Task requirements: From the entries below, please output exactly the lines starting at the one containing "ATOM 264 N N" and ending at the one containing "ATOM 268 O O", both included.

►

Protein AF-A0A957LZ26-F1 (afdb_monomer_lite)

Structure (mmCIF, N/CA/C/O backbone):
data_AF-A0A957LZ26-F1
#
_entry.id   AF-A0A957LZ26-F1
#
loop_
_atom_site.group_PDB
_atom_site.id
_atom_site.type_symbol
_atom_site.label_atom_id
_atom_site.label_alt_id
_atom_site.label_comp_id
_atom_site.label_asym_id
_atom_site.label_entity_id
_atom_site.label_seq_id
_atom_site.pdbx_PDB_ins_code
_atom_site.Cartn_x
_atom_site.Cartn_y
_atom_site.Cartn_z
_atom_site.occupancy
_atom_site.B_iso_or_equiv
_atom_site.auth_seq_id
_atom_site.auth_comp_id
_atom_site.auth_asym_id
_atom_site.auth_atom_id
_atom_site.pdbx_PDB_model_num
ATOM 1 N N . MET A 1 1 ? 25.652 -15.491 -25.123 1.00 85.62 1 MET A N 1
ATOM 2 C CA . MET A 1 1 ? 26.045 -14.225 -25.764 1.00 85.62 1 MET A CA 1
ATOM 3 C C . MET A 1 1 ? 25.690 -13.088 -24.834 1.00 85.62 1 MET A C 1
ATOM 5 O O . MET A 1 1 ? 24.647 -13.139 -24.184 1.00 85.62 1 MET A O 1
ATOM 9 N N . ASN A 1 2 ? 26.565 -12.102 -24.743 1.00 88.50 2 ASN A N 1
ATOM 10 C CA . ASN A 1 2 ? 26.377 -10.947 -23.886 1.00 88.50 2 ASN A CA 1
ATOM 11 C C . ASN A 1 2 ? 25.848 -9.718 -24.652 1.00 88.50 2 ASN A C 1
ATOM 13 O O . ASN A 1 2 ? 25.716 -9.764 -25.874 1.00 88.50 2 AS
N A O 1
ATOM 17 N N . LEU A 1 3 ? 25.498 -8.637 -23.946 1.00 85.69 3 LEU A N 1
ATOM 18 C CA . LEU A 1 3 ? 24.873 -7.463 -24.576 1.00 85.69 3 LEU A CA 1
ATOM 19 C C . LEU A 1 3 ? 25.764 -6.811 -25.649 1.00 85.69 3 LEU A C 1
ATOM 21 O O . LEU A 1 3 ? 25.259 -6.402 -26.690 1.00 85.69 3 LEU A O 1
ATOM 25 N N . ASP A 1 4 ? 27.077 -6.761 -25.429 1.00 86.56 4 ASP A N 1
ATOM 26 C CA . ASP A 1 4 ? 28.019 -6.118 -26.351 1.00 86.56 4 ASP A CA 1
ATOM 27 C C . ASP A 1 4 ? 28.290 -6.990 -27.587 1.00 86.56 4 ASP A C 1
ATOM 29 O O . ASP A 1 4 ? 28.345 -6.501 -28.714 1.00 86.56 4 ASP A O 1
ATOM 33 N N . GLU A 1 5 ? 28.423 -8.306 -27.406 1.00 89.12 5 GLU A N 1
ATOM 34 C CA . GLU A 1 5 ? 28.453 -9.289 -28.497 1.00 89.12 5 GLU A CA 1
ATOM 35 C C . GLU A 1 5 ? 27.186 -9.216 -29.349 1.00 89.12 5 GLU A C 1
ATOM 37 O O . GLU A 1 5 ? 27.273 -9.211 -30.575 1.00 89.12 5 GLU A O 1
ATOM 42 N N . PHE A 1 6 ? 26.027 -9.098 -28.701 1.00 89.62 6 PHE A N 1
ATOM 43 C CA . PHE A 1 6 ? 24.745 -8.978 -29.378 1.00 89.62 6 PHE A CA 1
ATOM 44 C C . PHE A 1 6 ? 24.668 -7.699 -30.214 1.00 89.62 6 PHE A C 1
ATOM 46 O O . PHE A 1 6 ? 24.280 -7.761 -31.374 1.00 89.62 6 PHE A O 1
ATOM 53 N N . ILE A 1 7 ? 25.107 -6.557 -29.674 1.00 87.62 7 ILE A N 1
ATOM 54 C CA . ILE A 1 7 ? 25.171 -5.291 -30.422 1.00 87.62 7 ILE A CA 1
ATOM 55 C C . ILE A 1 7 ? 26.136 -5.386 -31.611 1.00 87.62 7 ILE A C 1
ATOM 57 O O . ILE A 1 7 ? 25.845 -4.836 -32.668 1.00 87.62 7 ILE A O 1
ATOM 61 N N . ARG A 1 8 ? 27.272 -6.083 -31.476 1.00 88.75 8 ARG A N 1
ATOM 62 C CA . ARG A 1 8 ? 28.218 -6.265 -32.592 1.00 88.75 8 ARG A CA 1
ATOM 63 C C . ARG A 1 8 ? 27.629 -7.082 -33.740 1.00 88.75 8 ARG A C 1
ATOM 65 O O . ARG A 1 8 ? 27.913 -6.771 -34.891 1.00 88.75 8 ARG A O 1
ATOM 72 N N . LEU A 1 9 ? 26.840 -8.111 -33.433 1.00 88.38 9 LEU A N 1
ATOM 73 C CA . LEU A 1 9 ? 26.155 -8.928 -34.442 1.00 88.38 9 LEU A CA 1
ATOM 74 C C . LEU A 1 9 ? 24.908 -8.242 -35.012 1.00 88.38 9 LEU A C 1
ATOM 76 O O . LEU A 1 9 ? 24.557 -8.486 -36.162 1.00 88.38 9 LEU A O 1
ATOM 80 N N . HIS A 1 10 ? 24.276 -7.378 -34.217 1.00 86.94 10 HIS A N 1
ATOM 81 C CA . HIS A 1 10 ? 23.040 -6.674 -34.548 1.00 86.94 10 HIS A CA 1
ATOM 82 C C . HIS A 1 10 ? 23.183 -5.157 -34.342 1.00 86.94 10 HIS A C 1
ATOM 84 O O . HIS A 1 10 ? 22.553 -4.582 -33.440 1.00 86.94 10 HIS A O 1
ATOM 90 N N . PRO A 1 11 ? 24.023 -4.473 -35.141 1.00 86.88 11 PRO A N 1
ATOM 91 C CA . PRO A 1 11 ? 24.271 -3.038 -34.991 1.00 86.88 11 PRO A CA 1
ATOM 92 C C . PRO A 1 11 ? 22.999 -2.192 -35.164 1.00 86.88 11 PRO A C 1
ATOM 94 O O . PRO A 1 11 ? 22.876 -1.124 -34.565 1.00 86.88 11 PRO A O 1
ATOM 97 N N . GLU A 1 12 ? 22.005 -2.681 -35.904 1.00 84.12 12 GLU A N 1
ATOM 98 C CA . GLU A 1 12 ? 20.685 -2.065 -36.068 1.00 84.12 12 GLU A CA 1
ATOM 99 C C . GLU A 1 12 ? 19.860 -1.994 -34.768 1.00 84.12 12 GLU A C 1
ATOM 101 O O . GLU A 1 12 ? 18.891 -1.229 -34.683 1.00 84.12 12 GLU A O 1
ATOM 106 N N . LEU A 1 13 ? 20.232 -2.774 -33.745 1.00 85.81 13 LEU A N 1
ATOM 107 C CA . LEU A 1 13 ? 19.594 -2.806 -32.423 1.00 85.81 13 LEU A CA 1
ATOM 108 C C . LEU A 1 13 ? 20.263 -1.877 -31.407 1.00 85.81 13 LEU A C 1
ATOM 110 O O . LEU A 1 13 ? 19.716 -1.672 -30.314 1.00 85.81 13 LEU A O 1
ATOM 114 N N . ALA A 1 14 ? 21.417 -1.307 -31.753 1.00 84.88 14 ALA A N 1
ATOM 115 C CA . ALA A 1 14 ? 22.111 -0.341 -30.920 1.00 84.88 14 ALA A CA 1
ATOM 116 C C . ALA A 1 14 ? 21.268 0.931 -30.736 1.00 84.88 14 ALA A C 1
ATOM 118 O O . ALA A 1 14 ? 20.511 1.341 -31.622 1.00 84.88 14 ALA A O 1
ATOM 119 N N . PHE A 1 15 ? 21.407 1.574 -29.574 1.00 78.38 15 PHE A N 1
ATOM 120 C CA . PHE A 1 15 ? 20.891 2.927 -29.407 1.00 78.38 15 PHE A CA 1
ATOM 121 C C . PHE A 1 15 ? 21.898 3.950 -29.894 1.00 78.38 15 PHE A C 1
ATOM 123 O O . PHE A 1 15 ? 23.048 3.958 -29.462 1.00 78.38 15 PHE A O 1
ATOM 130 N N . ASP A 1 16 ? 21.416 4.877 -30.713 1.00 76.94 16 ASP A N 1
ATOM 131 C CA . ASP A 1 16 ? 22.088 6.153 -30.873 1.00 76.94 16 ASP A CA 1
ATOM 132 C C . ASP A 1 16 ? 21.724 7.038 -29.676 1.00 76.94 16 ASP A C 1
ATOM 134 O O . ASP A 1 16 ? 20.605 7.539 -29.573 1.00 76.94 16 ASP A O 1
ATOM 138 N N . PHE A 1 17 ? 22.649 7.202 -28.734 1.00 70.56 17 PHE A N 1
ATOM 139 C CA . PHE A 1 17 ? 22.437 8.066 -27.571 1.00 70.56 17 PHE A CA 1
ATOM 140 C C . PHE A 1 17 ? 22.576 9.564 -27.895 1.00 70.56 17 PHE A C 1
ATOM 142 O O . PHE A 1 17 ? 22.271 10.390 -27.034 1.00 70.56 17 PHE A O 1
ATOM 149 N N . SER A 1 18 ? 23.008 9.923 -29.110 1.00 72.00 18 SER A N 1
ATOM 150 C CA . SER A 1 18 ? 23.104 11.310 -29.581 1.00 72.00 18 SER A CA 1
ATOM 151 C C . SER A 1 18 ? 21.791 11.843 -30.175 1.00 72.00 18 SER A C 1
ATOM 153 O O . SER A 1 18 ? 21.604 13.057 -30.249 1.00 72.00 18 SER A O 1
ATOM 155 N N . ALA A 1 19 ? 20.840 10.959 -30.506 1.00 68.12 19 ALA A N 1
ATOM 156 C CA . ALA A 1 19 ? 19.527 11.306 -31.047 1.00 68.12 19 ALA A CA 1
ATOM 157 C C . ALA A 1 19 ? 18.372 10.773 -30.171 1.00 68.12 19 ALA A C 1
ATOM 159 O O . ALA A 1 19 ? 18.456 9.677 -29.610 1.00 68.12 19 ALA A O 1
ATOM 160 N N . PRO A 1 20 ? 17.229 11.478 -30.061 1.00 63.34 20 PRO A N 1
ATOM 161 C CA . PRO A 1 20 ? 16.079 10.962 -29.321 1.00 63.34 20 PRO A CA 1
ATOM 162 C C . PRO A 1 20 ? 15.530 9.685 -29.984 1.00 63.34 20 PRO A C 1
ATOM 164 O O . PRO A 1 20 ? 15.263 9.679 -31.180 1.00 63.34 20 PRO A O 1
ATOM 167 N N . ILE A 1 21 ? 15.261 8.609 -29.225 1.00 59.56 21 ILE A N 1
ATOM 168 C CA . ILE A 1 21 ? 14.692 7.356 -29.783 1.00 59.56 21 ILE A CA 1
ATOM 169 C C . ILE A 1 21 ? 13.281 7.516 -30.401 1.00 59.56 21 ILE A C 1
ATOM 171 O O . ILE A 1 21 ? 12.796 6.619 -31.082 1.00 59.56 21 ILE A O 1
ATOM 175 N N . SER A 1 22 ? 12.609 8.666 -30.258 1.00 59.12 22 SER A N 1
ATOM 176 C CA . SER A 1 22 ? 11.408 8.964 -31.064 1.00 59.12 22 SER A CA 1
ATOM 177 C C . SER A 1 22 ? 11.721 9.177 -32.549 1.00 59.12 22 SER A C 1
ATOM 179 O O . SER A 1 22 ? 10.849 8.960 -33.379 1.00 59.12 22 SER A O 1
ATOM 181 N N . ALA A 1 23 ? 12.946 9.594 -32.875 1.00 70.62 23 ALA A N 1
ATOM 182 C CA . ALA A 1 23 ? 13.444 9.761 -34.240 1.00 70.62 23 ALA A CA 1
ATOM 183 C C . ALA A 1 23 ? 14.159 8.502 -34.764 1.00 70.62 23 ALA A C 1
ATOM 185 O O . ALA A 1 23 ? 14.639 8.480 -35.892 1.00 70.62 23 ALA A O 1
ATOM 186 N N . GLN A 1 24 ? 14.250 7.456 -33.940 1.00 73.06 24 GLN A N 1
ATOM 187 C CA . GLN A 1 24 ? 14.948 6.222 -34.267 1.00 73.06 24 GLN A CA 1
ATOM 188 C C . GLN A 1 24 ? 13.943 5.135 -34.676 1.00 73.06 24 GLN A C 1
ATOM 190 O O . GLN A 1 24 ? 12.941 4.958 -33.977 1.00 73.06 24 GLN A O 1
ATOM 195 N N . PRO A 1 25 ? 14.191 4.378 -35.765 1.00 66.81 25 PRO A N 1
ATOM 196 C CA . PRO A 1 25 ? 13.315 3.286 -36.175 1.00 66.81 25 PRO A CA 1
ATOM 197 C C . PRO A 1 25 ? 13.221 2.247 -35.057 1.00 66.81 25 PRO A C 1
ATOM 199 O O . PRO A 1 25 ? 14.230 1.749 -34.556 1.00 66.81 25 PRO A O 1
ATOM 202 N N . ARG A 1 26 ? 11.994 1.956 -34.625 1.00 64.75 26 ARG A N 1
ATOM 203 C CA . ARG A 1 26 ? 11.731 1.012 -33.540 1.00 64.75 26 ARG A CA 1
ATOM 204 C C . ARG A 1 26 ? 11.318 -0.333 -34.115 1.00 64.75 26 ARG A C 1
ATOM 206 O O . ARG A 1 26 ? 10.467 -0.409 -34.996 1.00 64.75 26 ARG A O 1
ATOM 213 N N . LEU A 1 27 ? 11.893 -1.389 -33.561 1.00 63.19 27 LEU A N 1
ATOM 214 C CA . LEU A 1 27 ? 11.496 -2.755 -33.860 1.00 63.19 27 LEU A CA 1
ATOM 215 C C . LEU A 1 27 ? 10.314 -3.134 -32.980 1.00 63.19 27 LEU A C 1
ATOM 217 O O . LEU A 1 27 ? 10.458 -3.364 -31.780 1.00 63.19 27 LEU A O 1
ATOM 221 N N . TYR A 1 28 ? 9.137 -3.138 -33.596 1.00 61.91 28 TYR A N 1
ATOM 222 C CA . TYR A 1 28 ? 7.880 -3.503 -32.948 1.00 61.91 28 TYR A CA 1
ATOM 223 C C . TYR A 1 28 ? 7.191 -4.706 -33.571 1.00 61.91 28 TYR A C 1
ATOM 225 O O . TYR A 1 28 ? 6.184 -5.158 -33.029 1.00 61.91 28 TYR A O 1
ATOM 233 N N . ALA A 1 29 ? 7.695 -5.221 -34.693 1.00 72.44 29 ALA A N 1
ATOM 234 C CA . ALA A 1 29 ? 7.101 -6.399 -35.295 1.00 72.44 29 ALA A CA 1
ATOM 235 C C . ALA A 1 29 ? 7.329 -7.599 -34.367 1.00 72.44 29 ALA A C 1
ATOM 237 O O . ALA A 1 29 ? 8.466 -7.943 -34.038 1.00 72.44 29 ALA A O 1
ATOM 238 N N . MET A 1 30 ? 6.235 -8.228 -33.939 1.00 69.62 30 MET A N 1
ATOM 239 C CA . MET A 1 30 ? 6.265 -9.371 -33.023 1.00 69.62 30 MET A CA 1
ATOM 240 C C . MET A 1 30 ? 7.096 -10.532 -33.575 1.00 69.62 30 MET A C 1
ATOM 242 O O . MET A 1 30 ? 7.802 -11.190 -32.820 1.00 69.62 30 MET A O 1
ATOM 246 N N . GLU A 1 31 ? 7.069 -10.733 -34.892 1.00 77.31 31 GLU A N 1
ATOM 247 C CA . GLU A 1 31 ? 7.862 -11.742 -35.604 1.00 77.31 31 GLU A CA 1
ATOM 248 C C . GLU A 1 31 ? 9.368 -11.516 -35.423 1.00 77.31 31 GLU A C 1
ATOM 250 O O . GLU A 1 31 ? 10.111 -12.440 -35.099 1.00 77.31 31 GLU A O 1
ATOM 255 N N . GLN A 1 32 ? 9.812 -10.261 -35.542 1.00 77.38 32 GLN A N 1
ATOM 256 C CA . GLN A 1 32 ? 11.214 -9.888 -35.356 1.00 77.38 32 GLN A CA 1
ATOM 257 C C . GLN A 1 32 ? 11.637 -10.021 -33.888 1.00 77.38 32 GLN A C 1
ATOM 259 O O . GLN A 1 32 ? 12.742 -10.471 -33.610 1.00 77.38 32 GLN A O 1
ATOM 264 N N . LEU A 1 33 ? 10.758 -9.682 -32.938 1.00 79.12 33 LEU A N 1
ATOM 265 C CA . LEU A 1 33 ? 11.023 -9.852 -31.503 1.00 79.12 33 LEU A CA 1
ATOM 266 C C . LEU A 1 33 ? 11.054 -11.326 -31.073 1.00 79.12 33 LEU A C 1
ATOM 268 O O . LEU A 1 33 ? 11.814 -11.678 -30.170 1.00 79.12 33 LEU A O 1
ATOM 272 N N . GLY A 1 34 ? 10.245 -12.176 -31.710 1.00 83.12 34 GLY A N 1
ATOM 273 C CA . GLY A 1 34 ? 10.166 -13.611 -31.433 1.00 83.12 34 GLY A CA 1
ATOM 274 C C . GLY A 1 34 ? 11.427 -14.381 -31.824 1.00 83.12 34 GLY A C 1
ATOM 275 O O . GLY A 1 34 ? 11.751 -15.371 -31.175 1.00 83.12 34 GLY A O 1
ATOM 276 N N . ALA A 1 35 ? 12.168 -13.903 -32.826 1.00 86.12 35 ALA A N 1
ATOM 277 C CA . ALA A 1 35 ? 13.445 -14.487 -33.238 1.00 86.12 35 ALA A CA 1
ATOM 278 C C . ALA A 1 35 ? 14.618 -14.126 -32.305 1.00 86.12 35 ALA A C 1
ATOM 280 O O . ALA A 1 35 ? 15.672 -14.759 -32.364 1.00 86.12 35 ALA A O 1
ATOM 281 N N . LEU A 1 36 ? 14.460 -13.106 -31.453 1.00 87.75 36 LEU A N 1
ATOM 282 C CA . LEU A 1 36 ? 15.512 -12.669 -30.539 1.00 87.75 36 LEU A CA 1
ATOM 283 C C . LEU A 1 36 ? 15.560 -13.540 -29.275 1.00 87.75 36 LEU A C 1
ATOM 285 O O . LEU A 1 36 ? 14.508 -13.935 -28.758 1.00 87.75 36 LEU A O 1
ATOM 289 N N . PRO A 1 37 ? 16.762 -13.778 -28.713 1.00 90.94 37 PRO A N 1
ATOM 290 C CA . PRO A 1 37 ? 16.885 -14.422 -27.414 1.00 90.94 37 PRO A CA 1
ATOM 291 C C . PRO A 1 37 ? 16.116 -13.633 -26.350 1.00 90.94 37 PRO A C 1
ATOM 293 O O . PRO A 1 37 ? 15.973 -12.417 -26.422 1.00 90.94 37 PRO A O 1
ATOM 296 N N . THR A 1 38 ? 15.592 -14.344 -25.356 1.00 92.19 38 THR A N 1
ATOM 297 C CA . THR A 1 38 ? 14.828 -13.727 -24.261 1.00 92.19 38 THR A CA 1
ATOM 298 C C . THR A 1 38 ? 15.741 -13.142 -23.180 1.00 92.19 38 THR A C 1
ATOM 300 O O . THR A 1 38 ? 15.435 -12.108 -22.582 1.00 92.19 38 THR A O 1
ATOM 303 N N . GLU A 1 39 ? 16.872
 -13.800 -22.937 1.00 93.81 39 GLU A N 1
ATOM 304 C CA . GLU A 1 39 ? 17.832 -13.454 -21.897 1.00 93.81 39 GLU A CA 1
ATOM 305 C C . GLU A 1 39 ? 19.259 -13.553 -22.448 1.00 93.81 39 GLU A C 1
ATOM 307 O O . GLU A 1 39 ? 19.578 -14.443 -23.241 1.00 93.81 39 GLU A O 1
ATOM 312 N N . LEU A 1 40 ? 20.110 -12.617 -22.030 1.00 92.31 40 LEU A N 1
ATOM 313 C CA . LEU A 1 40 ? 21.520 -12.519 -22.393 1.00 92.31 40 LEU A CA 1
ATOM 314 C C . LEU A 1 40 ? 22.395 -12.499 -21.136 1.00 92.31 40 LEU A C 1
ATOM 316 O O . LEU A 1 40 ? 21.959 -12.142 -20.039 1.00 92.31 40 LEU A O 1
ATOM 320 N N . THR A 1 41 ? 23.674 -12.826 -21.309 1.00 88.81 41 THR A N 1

◄

Exercise response:
ATOM 264 N N . LEU A 1 33 ? 10.758 -9.682 -32.938 1.00 79.12 33 LEU A N 1
ATOM 265 C CA . LEU A 1 33 ? 11.023 -9.852 -31.503 1.00 79.12 33 LEU A CA 1
ATOM 266 C C . LEU A 1 33 ? 11.054 -11.326 -31.073 1.00 79.12 33 LEU A C 1
ATOM 268 O O . LEU A 1 33 ? 11.814 -11.678 -30.170 1.00 79.12 33 LEU A O 1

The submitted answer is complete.